- **What you should do**
Set down, please, exactly the lines below that run from the line with "ATOM 89 N N" to the line with "ATOM 99 C C", both lines included.

(Data items)

================================

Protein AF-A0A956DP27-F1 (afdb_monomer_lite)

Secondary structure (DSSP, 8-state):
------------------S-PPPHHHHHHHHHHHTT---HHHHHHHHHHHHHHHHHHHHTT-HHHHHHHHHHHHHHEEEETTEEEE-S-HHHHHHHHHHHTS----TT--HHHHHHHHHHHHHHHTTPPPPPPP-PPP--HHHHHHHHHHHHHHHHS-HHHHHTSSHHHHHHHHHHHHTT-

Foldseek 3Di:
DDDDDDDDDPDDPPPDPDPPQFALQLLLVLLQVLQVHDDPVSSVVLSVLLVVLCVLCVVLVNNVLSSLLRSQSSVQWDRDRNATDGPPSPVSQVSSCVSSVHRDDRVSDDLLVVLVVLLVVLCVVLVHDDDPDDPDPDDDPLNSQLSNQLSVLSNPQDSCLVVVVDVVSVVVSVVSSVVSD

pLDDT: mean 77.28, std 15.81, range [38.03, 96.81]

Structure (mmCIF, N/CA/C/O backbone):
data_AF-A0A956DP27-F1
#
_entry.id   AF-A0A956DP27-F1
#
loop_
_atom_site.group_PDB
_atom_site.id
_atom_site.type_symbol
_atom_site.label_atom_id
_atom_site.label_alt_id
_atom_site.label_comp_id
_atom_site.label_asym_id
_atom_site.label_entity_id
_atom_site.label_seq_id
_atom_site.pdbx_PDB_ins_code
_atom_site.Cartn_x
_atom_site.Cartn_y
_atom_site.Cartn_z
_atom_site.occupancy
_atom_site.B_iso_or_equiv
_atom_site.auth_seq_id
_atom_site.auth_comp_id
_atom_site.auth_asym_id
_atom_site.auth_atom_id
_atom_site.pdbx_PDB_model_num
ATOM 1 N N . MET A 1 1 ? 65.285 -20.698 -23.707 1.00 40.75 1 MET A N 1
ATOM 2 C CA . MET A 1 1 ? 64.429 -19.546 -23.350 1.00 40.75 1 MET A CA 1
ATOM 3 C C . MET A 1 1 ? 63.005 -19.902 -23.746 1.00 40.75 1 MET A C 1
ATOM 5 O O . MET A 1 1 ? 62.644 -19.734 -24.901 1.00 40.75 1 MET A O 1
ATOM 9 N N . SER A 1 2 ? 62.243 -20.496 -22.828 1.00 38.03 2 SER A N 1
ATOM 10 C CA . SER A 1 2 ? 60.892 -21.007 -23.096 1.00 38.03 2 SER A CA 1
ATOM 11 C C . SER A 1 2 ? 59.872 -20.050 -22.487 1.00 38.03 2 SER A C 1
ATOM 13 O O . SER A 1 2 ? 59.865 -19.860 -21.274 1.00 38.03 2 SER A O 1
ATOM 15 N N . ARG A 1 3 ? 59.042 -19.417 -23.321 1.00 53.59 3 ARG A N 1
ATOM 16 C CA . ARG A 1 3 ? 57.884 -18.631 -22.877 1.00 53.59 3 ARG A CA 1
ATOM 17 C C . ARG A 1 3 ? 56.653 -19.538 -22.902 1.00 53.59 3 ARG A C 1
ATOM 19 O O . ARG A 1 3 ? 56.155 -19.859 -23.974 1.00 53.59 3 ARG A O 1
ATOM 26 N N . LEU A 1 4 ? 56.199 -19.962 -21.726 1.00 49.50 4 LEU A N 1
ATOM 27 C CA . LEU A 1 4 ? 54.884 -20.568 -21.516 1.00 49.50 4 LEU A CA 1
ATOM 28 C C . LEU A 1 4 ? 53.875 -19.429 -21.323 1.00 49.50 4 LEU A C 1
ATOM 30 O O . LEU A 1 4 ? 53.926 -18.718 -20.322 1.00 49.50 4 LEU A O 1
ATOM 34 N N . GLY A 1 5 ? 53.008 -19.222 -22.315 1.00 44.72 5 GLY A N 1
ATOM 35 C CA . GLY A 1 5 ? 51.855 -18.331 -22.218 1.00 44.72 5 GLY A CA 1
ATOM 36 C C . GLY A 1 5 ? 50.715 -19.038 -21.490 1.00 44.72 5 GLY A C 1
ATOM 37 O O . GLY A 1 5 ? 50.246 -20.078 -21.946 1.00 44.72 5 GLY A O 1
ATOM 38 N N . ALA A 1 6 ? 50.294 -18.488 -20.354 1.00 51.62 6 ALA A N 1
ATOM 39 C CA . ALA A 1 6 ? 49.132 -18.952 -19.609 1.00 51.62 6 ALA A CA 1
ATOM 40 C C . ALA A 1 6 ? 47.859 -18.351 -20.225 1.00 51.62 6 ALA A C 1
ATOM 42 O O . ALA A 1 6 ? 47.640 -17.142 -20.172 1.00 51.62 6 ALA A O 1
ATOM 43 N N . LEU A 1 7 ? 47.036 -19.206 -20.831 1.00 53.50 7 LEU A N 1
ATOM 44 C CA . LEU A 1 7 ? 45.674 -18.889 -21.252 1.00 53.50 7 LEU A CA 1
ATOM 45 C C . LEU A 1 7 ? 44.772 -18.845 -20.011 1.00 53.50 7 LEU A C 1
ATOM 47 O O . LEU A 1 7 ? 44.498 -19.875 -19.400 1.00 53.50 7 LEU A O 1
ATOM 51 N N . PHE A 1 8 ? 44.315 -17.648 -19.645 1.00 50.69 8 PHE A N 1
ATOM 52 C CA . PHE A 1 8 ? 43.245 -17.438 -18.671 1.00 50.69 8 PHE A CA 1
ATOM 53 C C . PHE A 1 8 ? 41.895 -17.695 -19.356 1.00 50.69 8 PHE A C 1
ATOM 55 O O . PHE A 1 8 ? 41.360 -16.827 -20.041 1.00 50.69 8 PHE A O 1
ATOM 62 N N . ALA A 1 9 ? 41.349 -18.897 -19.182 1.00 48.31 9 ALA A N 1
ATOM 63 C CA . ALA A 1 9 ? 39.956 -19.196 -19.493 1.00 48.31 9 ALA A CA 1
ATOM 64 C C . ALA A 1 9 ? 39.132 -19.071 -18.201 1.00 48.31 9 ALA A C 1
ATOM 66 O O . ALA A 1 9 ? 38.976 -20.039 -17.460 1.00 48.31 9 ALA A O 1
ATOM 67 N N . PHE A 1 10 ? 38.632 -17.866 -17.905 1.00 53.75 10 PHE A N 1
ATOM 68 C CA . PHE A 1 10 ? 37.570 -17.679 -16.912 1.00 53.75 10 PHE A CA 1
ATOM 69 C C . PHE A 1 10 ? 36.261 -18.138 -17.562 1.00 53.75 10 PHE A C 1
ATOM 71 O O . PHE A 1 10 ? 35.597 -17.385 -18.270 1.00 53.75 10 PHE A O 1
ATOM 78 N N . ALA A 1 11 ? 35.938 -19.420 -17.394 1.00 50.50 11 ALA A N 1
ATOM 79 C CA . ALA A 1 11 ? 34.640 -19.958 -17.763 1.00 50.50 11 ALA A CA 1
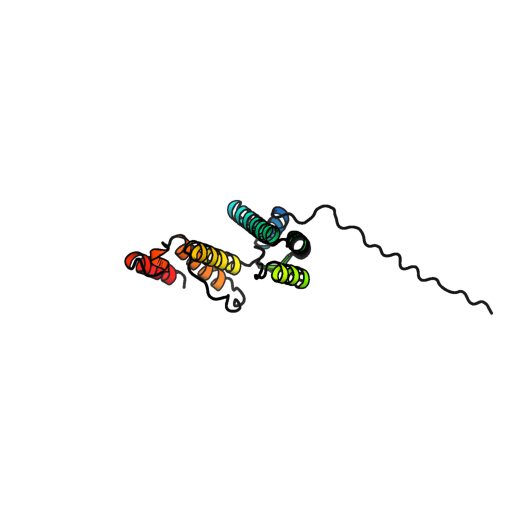
ATOM 80 C C . ALA A 1 11 ? 33.576 -19.318 -16.859 1.00 50.50 11 ALA A C 1
ATOM 82 O O . ALA A 1 11 ? 33.523 -19.582 -15.658 1.00 50.50 11 ALA A O 1
ATOM 83 N N . SER A 1 12 ? 32.766 -18.436 -17.440 1.00 50.03 12 SER A N 1
A
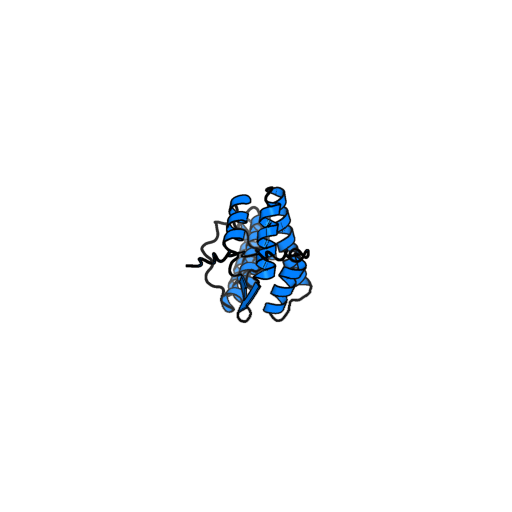TOM 84 C CA . SER A 1 12 ? 31.616 -17.801 -16.807 1.00 50.03 12 SER A CA 1
ATOM 85 C C . SER A 1 12 ? 30.581 -18.853 -16.404 1.00 50.03 12 SER A C 1
ATOM 87 O O . SER A 1 12 ? 29.763 -19.282 -17.216 1.00 50.03 12 SER A O 1
ATOM 89 N N . LEU A 1 13 ? 30.600 -19.259 -15.135 1.00 47.28 13 LEU A N 1
ATOM 90 C CA . LEU A 1 13 ? 29.467 -19.914 -14.490 1.00 47.28 13 LEU A CA 1
ATOM 91 C C . LEU A 1 13 ? 28.388 -18.855 -14.203 1.00 47.28 13 LEU A C 1
ATOM 93 O O . LEU A 1 13 ? 28.256 -18.381 -13.081 1.00 47.28 13 LEU A O 1
ATOM 97 N N . PHE A 1 14 ? 27.597 -18.487 -15.211 1.00 51.16 14 PHE A N 1
ATOM 98 C CA . PHE A 1 14 ? 26.235 -18.009 -14.963 1.00 51.16 14 PHE A CA 1
ATOM 99 C C . PHE A 1 14 ? 25.353 -19.254 -14.846 1.00 51.16 14 PHE A C 1
ATOM 101 O O . PHE A 1 14 ? 24.761 -19.725 -15.823 1.00 51.16 14 PHE A O 1
ATOM 108 N N . LEU A 1 15 ? 25.346 -19.853 -13.648 1.00 43.97 15 LEU A N 1
ATOM 109 C CA . LEU A 1 15 ? 24.314 -20.820 -13.292 1.00 43.97 15 LEU A CA 1
ATOM 110 C C . LEU A 1 15 ? 22.971 -20.135 -13.505 1.00 43.97 15 LEU A C 1
ATOM 112 O O . LEU A 1 15 ? 22.694 -19.076 -12.947 1.00 43.97 15 LEU A O 1
ATOM 116 N N . HIS A 1 16 ? 22.191 -20.739 -14.388 1.00 42.44 16 HIS A N 1
ATOM 117 C CA . HIS A 1 16 ? 20.856 -20.306 -14.712 1.00 42.44 16 HIS A CA 1
ATOM 118 C C . HIS A 1 16 ? 20.028 -20.306 -13.435 1.00 42.44 16 HIS A C 1
ATOM 120 O O . HIS A 1 16 ? 20.023 -21.289 -12.689 1.00 42.44 16 HIS A O 1
ATOM 126 N N . ALA A 1 17 ? 19.365 -19.173 -13.223 1.00 41.94 17 ALA A N 1
ATOM 127 C CA . ALA A 1 17 ? 18.332 -18.977 -12.235 1.00 41.94 17 ALA A CA 1
ATOM 128 C C . ALA A 1 17 ? 17.422 -20.206 -12.173 1.00 41.94 17 ALA A C 1
ATOM 130 O O . ALA A 1 17 ? 17.033 -20.775 -13.200 1.00 41.94 17 ALA A O 1
ATOM 131 N N . ALA A 1 18 ? 17.103 -20.609 -10.947 1.00 38.12 18 ALA A N 1
ATOM 132 C CA . ALA A 1 18 ? 16.007 -21.512 -10.687 1.00 38.12 18 ALA A CA 1
ATOM 133 C C . ALA A 1 18 ? 14.798 -21.052 -11.514 1.00 38.12 18 ALA A C 1
ATOM 135 O O . ALA A 1 18 ? 14.398 -19.893 -11.461 1.00 38.12 18 ALA A O 1
ATOM 136 N N . CYS A 1 19 ? 14.222 -21.963 -12.295 1.00 43.00 19 CYS A N 1
ATOM 137 C CA . CYS A 1 19 ? 12.971 -21.745 -13.019 1.00 43.00 19 CYS A CA 1
ATOM 138 C C . CYS A 1 19 ? 11.782 -21.813 -12.036 1.00 43.00 19 CYS A C 1
ATOM 140 O O . CYS A 1 19 ? 10.823 -22.553 -12.231 1.00 43.00 19 CYS A O 1
ATOM 142 N N . GLY A 1 20 ? 11.911 -21.088 -10.929 1.00 46.91 20 GLY A N 1
ATOM 143 C CA . GLY A 1 20 ? 10.894 -20.787 -9.940 1.00 46.91 20 GLY A CA 1
ATOM 144 C C . GLY A 1 20 ? 10.940 -19.280 -9.775 1.00 46.91 20 GLY A C 1
ATOM 145 O O . GLY A 1 20 ? 11.583 -18.789 -8.859 1.00 46.91 20 GLY A O 1
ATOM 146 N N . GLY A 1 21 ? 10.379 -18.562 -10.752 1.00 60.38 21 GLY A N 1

================================

- **Answer to this exercise**
ATOM 89 N N . LEU A 1 13 ? 30.600 -19.259 -15.135 1.00 47.28 13 LEU A N 1
ATOM 90 C CA . LEU A 1 13 ? 29.467 -19.914 -14.490 1.00 47.28 13 LEU A CA 1
ATOM 91 C C . LEU A 1 13 ? 28.388 -18.855 -14.203 1.00 47.28 13 LEU A C 1
ATOM 93 O O . LEU A 1 13 ? 28.256 -18.381 -13.081 1.00 47.28 13 LEU A O 1
ATOM 97 N N . PHE A 1 14 ? 27.597 -18.487 -15.211 1.00 51.16 14 PHE A N 1
ATOM 98 C CA . PHE A 1 14 ? 26.235 -18.009 -14.963 1.00 51.16 14 PHE A CA 1
ATOM 99 C C . PHE A 1 14 ? 25.353 -19.254 -14.846 1.00 51.16 14 PHE A C 1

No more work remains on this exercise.